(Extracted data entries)
%%

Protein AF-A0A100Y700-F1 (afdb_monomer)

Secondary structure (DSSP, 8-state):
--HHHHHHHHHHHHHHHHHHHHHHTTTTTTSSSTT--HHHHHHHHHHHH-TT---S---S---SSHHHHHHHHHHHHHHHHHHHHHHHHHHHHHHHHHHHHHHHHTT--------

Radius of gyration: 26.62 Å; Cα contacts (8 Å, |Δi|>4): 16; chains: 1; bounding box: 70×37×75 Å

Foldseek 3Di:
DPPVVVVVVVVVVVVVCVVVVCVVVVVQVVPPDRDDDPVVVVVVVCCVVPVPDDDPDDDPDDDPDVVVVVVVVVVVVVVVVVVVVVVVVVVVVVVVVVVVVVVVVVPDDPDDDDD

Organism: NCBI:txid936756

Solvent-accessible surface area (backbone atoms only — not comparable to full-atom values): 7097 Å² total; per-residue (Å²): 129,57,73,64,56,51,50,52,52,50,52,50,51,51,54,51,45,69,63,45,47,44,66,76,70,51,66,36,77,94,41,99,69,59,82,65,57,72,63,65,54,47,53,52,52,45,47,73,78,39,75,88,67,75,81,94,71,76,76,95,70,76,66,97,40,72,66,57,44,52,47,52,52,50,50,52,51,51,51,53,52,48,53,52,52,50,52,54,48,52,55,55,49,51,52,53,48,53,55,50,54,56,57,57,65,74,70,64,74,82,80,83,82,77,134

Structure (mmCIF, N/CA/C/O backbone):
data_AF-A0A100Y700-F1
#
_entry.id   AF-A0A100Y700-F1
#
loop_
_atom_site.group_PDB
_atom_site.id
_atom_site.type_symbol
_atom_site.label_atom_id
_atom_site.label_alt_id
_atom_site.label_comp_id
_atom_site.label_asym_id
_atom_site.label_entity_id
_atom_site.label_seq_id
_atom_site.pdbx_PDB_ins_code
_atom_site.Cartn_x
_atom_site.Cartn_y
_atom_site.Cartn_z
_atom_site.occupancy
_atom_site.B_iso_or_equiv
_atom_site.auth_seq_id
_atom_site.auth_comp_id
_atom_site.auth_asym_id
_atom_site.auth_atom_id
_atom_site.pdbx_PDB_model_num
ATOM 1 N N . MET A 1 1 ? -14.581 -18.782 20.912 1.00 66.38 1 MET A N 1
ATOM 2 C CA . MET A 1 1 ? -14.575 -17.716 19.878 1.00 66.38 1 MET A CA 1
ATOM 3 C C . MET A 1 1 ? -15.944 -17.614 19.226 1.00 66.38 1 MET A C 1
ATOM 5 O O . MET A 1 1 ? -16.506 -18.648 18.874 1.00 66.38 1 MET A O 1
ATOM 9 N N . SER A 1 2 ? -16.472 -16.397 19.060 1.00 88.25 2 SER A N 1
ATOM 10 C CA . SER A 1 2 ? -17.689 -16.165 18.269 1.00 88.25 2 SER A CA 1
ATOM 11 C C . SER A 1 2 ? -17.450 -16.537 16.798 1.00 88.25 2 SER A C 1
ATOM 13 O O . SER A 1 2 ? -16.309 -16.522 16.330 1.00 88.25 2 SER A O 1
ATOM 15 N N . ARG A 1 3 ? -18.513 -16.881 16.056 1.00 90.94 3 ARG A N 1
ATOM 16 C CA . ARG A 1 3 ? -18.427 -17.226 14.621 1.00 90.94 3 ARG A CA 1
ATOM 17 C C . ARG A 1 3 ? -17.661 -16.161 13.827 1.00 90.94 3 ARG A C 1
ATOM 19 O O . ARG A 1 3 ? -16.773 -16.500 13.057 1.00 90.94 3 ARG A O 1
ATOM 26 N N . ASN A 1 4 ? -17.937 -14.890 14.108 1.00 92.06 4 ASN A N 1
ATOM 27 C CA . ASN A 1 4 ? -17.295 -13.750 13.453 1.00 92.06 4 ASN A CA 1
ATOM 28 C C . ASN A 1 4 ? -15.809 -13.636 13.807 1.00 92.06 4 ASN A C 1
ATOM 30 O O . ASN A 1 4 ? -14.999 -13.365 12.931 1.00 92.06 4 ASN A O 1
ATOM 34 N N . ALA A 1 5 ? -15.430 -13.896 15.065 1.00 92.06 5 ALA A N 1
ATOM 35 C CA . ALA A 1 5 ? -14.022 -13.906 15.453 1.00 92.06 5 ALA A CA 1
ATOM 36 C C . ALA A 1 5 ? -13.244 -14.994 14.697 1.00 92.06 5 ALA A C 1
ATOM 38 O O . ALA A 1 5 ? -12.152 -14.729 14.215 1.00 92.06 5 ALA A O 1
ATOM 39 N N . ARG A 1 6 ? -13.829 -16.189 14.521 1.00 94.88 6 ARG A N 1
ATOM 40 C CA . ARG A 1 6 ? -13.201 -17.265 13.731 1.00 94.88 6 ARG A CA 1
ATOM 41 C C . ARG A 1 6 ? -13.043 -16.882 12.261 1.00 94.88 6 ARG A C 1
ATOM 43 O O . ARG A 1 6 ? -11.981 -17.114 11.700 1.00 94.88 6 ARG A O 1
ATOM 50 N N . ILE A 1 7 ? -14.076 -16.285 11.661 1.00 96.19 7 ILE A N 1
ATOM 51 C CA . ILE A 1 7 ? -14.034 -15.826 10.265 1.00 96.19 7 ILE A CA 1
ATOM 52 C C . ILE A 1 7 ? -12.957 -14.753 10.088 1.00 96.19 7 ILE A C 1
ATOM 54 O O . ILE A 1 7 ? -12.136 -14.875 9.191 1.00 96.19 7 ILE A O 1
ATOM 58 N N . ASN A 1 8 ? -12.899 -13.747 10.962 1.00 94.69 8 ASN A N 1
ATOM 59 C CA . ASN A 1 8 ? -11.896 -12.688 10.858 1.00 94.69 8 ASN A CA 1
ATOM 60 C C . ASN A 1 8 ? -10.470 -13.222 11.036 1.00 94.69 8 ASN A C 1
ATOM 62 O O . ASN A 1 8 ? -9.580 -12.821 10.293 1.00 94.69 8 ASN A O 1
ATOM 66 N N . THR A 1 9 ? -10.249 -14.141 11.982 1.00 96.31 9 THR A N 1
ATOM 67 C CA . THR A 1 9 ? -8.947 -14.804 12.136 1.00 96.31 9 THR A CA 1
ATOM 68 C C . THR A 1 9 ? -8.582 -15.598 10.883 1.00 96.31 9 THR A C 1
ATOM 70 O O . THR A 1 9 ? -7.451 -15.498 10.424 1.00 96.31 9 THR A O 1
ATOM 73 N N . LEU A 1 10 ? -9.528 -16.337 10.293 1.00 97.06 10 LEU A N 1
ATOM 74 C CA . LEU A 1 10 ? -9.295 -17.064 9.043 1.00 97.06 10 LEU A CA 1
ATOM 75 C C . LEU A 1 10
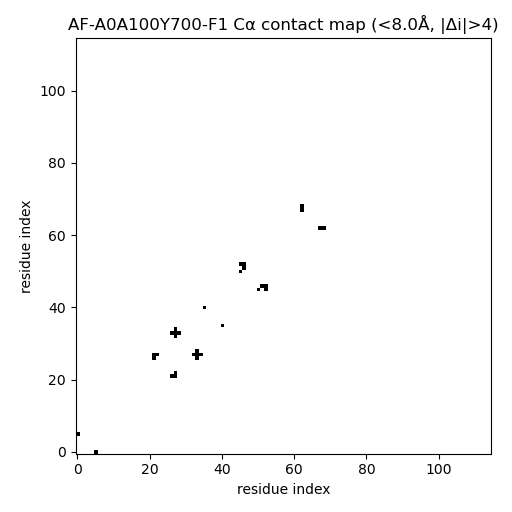 ? -8.941 -16.111 7.894 1.00 97.06 10 LEU A C 1
ATOM 77 O O . LEU A 1 10 ? -7.962 -16.348 7.199 1.00 97.06 10 LEU A O 1
ATOM 81 N N . LEU A 1 11 ? -9.698 -15.025 7.719 1.00 96.38 11 LEU A N 1
ATOM 82 C CA . LEU A 1 11 ? -9.428 -14.014 6.694 1.00 96.38 11 LEU A CA 1
ATOM 83 C C . LEU A 1 11 ? -8.036 -13.396 6.863 1.00 96.38 11 LEU A C 1
ATOM 85 O O . LEU A 1 11 ? -7.311 -13.256 5.883 1.00 96.38 11 LEU A O 1
ATOM 89 N N . LEU A 1 12 ? -7.636 -13.081 8.098 1.00 95.88 12 LEU A N 1
ATOM 90 C CA . LEU A 1 12 ? -6.298 -12.564 8.383 1.00 95.88 12 LEU A CA 1
ATOM 91 C C . LEU A 1 12 ? -5.211 -13.581 8.010 1.00 95.88 12 LEU A C 1
ATOM 93 O O . LEU A 1 12 ? -4.234 -13.217 7.365 1.00 95.88 12 LEU A O 1
ATOM 97 N N . LEU A 1 13 ? -5.396 -14.855 8.374 1.00 97.31 13 LEU A N 1
ATOM 98 C CA . LEU A 1 13 ? -4.462 -15.923 8.009 1.00 97.31 13 LEU A CA 1
ATOM 99 C C . LEU A 1 13 ? -4.356 -16.095 6.491 1.00 97.31 13 LEU A C 1
ATOM 101 O O . LEU A 1 13 ? -3.255 -16.288 5.991 1.00 97.31 13 LEU A O 1
ATOM 105 N N . VAL A 1 14 ? -5.468 -15.983 5.759 1.00 97.62 14 VAL A N 1
ATOM 106 C CA . VAL A 1 14 ? -5.465 -16.029 4.289 1.00 97.62 14 VAL A CA 1
ATOM 107 C C . VAL A 1 14 ? -4.672 -14.860 3.707 1.00 97.62 14 VAL A C 1
ATOM 109 O O . VAL A 1 14 ? -3.839 -15.084 2.839 1.00 97.62 14 VAL A O 1
ATOM 112 N N . VAL A 1 15 ? -4.867 -13.634 4.201 1.00 96.00 15 VAL A N 1
ATOM 113 C CA . VAL A 1 15 ? -4.094 -12.463 3.742 1.00 96.00 15 VAL A CA 1
ATOM 114 C C . VAL A 1 15 ? -2.597 -12.653 3.997 1.00 96.00 15 VAL A C 1
ATOM 116 O O . VAL A 1 15 ? -1.791 -12.434 3.097 1.00 96.00 15 VAL A O 1
ATOM 119 N N . VAL A 1 16 ? -2.219 -13.114 5.193 1.00 96.50 16 VAL A N 1
ATOM 120 C CA . VAL A 1 16 ? -0.814 -13.408 5.521 1.00 96.50 16 VAL A CA 1
ATOM 121 C C . VAL A 1 16 ? -0.263 -14.513 4.620 1.00 96.50 16 VAL A C 1
ATOM 123 O O . VAL A 1 16 ? 0.841 -14.380 4.103 1.00 96.50 16 VAL A O 1
ATOM 126 N N . ALA A 1 17 ? -1.029 -15.578 4.381 1.00 96.19 17 ALA A N 1
ATOM 127 C CA . ALA A 1 17 ? -0.621 -16.660 3.493 1.00 96.19 17 ALA A CA 1
ATOM 128 C C . ALA A 1 17 ? -0.406 -16.164 2.055 1.00 96.19 17 ALA A C 1
ATOM 130 O O . ALA A 1 17 ? 0.603 -16.507 1.449 1.00 96.19 17 ALA A O 1
ATOM 131 N N . LEU A 1 18 ? -1.294 -15.317 1.528 1.00 94.19 18 LEU A N 1
ATOM 132 C CA . LEU A 1 18 ? -1.145 -14.731 0.192 1.00 94.19 18 LEU A CA 1
ATOM 133 C C . LEU A 1 18 ? 0.106 -13.848 0.067 1.00 94.19 18 LEU A C 1
ATOM 135 O O . LEU A 1 18 ? 0.702 -13.817 -1.003 1.00 94.19 18 LEU A O 1
ATOM 139 N N . ALA A 1 19 ? 0.521 -13.167 1.139 1.00 91.00 19 ALA A N 1
ATOM 140 C CA . ALA A 1 19 ? 1.738 -12.353 1.142 1.00 91.00 19 ALA A CA 1
ATOM 141 C C . ALA A 1 19 ? 3.021 -13.188 1.317 1.00 91.00 19 ALA A C 1
ATOM 143 O O . ALA A 1 19 ? 4.034 -12.912 0.681 1.00 91.00 19 ALA A O 1
ATOM 144 N N . VAL A 1 20 ? 2.994 -14.207 2.182 1.00 93.62 20 VAL A N 1
ATOM 145 C CA . VAL A 1 20 ? 4.196 -14.961 2.580 1.00 93.62 20 VAL A CA 1
ATOM 146 C C . VAL A 1 20 ? 4.472 -16.150 1.663 1.00 93.62 20 VAL A C 1
ATOM 148 O O . VAL A 1 20 ? 5.633 -16.427 1.377 1.00 93.62 20 VAL A O 1
ATOM 151 N N . LEU A 1 21 ? 3.444 -16.865 1.194 1.00 94.56 21 LEU A N 1
ATOM 152 C CA . LEU A 1 21 ? 3.636 -18.080 0.392 1.00 94.56 21 LEU A CA 1
ATOM 153 C C . LEU A 1 21 ? 4.409 -17.839 -0.912 1.00 94.56 21 LEU A C 1
ATOM 155 O O . LEU A 1 21 ? 5.296 -18.645 -1.184 1.00 94.56 21 LEU A O 1
ATOM 159 N N . PRO A 1 22 ? 4.154 -16.771 -1.697 1.00 90.19 22 PRO A N 1
ATOM 160 C CA . PRO A 1 22 ? 4.939 -16.512 -2.901 1.00 90.19 22 PRO A CA 1
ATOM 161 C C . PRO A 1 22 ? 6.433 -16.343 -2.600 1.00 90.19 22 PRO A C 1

%%

Of all the entries above, output exactly the lines between the one holding "ATOM 41 C C" and the one holding "ATOM 59 C CA", inclusive.

ATOM 41 C C . ARG A 1 6 ? -13.043 -16.882 12.261 1.00 94.88 6 ARG A C 1
ATOM 43 O O . ARG A 1 6 ? -11.981 -17.114 11.700 1.00 94.88 6 ARG A O 1
ATOM 50 N N . ILE A 1 7 ? -14.076 -16.285 11.661 1.00 96.19 7 ILE A N 1
ATOM 51 C CA . ILE A 1 7 ? -14.034 -15.826 10.265 1.00 96.19 7 ILE A CA 1
ATOM 52 C C . ILE A 1 7 ? -12.957 -14.753 10.088 1.00 96.19 7 ILE A C 1
ATOM 54 O O . ILE A 1 7 ? -12.136 -14.875 9.191 1.00 96.19 7 ILE A O 1
ATOM 58 N N . ASN A 1 8 ? -12.899 -13.747 10.962 1.00 94.69 8 ASN A N 1
ATOM 59 C CA . ASN A 1 8 ? -11.896 -12.688 10.858 1.00 94.69 8 ASN A CA 1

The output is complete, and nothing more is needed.